# EXERCISE AIM
Print the lines that run from the line with "ATOM 122 N N" to the line with "ATOM 130 N N", keeping both end lines, exactly as they appear in the entries below, and nothing else.

(Recorded data)
======

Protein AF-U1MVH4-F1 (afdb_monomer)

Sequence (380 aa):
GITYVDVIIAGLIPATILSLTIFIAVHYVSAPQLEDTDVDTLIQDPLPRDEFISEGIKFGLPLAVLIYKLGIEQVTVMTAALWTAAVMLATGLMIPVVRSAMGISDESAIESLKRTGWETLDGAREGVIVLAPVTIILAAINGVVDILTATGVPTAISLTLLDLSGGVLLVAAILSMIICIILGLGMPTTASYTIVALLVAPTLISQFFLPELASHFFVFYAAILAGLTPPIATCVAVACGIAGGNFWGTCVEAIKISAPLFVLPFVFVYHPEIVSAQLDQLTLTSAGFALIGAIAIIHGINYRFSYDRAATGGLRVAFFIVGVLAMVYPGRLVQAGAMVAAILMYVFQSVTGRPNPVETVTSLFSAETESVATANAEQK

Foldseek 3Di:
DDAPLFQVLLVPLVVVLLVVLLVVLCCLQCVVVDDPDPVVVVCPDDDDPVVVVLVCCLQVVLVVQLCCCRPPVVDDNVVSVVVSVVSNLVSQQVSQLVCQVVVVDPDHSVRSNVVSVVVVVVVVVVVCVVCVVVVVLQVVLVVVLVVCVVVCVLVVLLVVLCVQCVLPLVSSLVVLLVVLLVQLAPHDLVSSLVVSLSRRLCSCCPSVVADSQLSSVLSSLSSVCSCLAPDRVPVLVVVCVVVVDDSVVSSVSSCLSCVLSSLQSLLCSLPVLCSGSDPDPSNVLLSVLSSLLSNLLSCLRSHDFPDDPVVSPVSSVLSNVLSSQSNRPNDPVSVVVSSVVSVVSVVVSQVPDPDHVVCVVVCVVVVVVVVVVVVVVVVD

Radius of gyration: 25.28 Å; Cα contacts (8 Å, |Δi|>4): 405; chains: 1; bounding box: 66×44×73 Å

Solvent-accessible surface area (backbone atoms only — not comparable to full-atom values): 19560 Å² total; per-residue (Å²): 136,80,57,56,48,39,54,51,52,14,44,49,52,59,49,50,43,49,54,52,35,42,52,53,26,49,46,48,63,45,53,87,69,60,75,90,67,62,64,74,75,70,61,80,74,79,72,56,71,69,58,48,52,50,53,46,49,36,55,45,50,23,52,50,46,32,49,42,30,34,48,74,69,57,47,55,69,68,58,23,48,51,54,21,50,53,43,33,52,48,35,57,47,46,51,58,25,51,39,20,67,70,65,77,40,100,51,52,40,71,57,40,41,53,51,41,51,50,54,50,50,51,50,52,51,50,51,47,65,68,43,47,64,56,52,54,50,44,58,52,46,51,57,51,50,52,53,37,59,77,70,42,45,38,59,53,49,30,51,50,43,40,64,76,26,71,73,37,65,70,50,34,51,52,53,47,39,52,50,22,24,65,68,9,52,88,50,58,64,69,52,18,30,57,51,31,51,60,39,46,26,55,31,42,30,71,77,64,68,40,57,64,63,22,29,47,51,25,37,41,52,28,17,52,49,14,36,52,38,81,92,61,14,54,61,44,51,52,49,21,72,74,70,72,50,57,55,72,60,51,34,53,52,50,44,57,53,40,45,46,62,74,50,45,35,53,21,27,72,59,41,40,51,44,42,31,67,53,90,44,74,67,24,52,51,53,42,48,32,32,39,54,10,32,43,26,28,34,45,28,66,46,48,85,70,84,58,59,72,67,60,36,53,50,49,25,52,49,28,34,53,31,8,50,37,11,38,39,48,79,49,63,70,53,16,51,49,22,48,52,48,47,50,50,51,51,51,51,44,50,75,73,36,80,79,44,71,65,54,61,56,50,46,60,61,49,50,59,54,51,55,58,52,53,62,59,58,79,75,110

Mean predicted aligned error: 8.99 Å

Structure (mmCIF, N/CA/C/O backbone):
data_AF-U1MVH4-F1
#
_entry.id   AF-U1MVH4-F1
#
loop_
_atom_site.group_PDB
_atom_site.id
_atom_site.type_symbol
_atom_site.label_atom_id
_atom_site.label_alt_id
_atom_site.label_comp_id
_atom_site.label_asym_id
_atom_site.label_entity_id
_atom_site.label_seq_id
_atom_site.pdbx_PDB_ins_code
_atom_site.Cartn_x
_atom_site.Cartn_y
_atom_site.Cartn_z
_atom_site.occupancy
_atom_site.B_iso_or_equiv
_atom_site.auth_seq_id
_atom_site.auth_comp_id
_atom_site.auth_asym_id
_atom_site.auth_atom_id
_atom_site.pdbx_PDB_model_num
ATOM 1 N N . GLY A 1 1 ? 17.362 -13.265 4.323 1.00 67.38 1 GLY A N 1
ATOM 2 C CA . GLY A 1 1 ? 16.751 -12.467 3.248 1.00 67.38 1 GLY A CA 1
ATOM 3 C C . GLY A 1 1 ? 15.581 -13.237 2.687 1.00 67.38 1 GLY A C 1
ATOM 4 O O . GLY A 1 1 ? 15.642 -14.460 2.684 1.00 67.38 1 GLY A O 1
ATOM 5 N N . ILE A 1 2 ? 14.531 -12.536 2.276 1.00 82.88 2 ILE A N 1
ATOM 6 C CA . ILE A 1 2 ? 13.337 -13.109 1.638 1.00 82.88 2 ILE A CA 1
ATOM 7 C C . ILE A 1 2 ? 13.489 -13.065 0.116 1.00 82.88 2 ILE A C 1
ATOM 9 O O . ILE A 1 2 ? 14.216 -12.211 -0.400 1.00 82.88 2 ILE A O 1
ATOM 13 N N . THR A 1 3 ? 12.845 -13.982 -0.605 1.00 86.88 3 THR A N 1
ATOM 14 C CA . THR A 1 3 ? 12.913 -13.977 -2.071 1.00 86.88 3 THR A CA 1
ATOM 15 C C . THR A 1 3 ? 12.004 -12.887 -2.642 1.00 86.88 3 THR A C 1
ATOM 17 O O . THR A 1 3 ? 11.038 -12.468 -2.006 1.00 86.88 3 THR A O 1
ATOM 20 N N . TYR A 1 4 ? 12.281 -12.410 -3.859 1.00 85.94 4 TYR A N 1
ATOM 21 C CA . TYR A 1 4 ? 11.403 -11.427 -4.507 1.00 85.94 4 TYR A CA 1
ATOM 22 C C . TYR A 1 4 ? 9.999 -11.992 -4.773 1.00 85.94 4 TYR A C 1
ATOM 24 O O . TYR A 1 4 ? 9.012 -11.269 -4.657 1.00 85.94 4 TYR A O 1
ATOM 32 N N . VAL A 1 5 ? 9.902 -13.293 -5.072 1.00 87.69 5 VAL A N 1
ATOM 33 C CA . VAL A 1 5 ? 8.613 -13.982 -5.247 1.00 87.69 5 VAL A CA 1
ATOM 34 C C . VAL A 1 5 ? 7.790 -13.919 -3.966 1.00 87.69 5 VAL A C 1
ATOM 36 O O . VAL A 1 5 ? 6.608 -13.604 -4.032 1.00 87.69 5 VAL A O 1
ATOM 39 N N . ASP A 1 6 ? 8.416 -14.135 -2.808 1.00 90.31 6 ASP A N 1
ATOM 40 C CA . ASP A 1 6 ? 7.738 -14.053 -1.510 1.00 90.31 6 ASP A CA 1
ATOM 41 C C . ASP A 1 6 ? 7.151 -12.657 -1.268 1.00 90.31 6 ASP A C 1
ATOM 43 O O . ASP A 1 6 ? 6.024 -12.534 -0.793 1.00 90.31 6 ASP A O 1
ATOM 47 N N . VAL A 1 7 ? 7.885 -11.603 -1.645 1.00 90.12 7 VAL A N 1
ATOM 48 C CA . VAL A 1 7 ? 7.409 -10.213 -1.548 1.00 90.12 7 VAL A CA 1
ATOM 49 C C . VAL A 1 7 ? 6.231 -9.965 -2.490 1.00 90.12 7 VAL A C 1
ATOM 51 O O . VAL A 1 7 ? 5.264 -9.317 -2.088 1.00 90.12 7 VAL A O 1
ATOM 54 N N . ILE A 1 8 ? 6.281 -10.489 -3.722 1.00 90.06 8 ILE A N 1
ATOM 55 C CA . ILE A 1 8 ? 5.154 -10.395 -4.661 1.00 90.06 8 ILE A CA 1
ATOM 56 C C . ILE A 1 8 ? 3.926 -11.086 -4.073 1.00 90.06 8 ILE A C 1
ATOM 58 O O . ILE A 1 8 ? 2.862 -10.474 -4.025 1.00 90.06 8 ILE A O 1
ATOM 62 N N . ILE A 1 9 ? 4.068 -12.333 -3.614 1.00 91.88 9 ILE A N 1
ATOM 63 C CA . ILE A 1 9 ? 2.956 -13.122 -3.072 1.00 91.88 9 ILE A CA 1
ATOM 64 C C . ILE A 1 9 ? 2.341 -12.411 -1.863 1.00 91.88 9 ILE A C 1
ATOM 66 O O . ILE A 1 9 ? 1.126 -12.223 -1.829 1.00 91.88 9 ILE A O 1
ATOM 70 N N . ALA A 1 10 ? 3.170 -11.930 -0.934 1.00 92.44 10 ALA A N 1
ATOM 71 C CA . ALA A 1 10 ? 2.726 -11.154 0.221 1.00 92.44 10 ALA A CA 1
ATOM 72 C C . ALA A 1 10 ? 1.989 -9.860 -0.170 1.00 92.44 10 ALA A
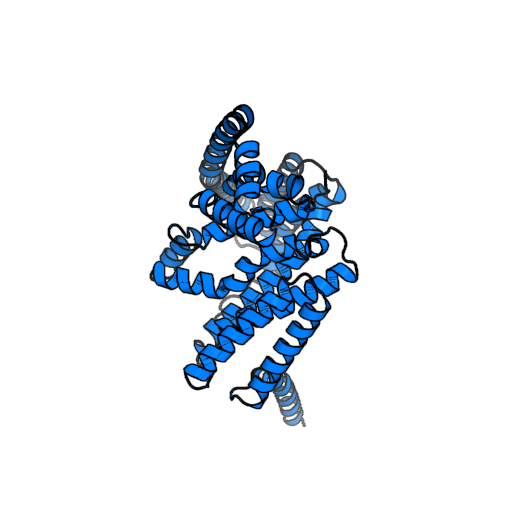 C 1
ATOM 74 O O . ALA A 1 10 ? 1.070 -9.429 0.523 1.00 92.44 10 ALA A O 1
ATOM 75 N N . GLY A 1 11 ? 2.369 -9.239 -1.291 1.00 93.19 11 GLY A N 1
ATOM 76 C CA . GLY A 1 11 ? 1.739 -8.026 -1.809 1.00 93.19 11 GLY A CA 1
ATOM 77 C C . GLY A 1 11 ? 0.400 -8.246 -2.518 1.00 93.19 11 GLY A C 1
ATOM 78 O O . GLY A 1 11 ? -0.374 -7.294 -2.633 1.00 93.19 11 GLY A O 1
ATOM 79 N N . LEU A 1 12 ? 0.080 -9.469 -2.961 1.00 93.69 12 LEU A N 1
ATOM 80 C CA . LEU A 1 12 ? -1.136 -9.747 -3.739 1.00 93.69 12 LEU A CA 1
ATOM 81 C C . LEU A 1 12 ? -2.420 -9.457 -2.957 1.00 93.69 12 LEU A C 1
ATOM 83 O O . LEU A 1 12 ? -3.356 -8.873 -3.509 1.00 93.69 12 LEU A O 1
ATOM 87 N N . ILE A 1 13 ? -2.479 -9.843 -1.680 1.00 94.12 13 ILE A N 1
ATOM 88 C CA . ILE A 1 13 ? -3.675 -9.639 -0.852 1.00 94.12 13 ILE A CA 1
ATOM 89 C C . ILE A 1 13 ? -3.909 -8.143 -0.583 1.00 94.12 13 ILE A C 1
ATOM 91 O O . ILE A 1 13 ? -4.993 -7.658 -0.923 1.00 94.12 13 ILE A O 1
ATOM 95 N N . PRO A 1 14 ? -2.929 -7.374 -0.058 1.00 94.00 14 PRO A N 1
ATOM 96 C CA . PRO A 1 14 ? -3.061 -5.925 0.081 1.00 94.00 14 PRO A CA 1
ATOM 97 C C . PRO A 1 14 ? -3.429 -5.223 -1.228 1.00 94.00 14 PRO A C 1
ATOM 99 O O . PRO A 1 14 ? -4.299 -4.352 -1.223 1.00 94.00 14 PRO A O 1
ATOM 102 N N . ALA A 1 15 ? -2.808 -5.611 -2.349 1.00 94.25 15 ALA A N 1
ATOM 103 C CA . ALA A 1 15 ? -3.104 -5.047 -3.662 1.00 94.25 15 ALA A CA 1
ATOM 104 C C . ALA A 1 15 ? -4.549 -5.329 -4.091 1.00 94.25 15 ALA A C 1
ATOM 106 O O . ALA A 1 15 ? -5.237 -4.425 -4.552 1.00 94.25 15 ALA A O 1
ATOM 107 N N . THR A 1 16 ? -5.046 -6.548 -3.876 1.00 94.31 16 THR A N 1
ATOM 108 C CA . THR A 1 16 ? -6.432 -6.914 -4.204 1.00 94.31 16 THR A CA 1
ATOM 109 C C . THR A 1 16 ? -7.432 -6.120 -3.366 1.00 94.31 16 THR A C 1
ATOM 111 O O . THR A 1 16 ? -8.383 -5.560 -3.912 1.00 94.31 16 THR A O 1
ATOM 114 N N . ILE A 1 17 ? -7.202 -6.024 -2.050 1.00 94.38 17 ILE A N 1
ATOM 115 C CA . ILE A 1 17 ? -8.051 -5.238 -1.143 1.00 94.38 17 ILE A CA 1
ATOM 116 C C . ILE A 1 17 ? -8.086 -3.779 -1.602 1.00 94.38 17 ILE A C 1
ATOM 118 O O . ILE A 1 17 ? -9.172 -3.220 -1.758 1.00 94.38 17 ILE A O 1
ATOM 122 N N . LEU A 1 18 ? -6.915 -3.190 -1.863 1.00 91.50 18 LEU A N 1
ATOM 123 C CA . LEU A 1 18 ? -6.740 -1.822 -2.351 1.00 91.50 18 LEU A CA 1
ATOM 124 C C . LEU A 1 18 ? -7.497 -1.579 -3.662 1.00 91.50 18 LEU A C 1
ATOM 126 O O . LEU A 1 18 ? -8.332 -0.680 -3.740 1.00 91.50 18 LEU A O 1
ATOM 130 N N . SER A 1 19 ? -7.209 -2.375 -4.691 1.00 92.88 19 SER A N 1
ATOM 131 C CA . SER A 1 19 ? -7.781 -2.198 -6.024 1.00 92.88 19 SER A CA 1
ATOM 132 C C . SER A 1 19 ? -9.298 -2.342 -6.004 1.00 92.88 19 SER A C 1
ATOM 134 O O . SER A 1 19 ? -9.989 -1.512 -6.592 1.00 92.88 19 SER A O 1
ATOM 136 N N . LEU A 1 20 ? -9.830 -3.335 -5.282 1.00 94.62 20 LEU A N 1
ATOM 137 C CA . LEU A 1 20 ? -11.275 -3.536 -5.202 1.00 94.62 20 LEU A CA 1
ATOM 138 C C . LEU A 1 20 ? -11.964 -2.421 -4.410 1.00 94.62 20 LEU A C 1
ATOM 140 O O . LEU A 1 20 ? -13.009 -1.931 -4.834 1.00 94.62 20 LEU A O 1
ATOM 144 N N . THR A 1 21 ? -11.392 -1.981 -3.283 1.00 92.81 21 THR A N 1
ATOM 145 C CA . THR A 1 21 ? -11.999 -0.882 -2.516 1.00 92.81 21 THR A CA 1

======

# REPLY
ATOM 122 N N . LEU A 1 18 ? -6.915 -3.190 -1.863 1.00 91.50 18 LEU A N 1
ATOM 123 C CA . LEU A 1 18 ? -6.740 -1.822 -2.351 1.00 91.50 18 LEU A CA 1
ATOM 124 C C . LEU A 1 18 ? -7.497 -1.579 -3.662 1.00 91.50 18 LEU A C 1
ATOM 126 O O . LEU A 1 18 ? -8.332 -0.680 -3.740 1.00 91.50 18 LEU A O 1
ATOM 130 N N . SER A 1 19 ? -7.209 -2.375 -4.691 1.00 92.88 19 SER A N 1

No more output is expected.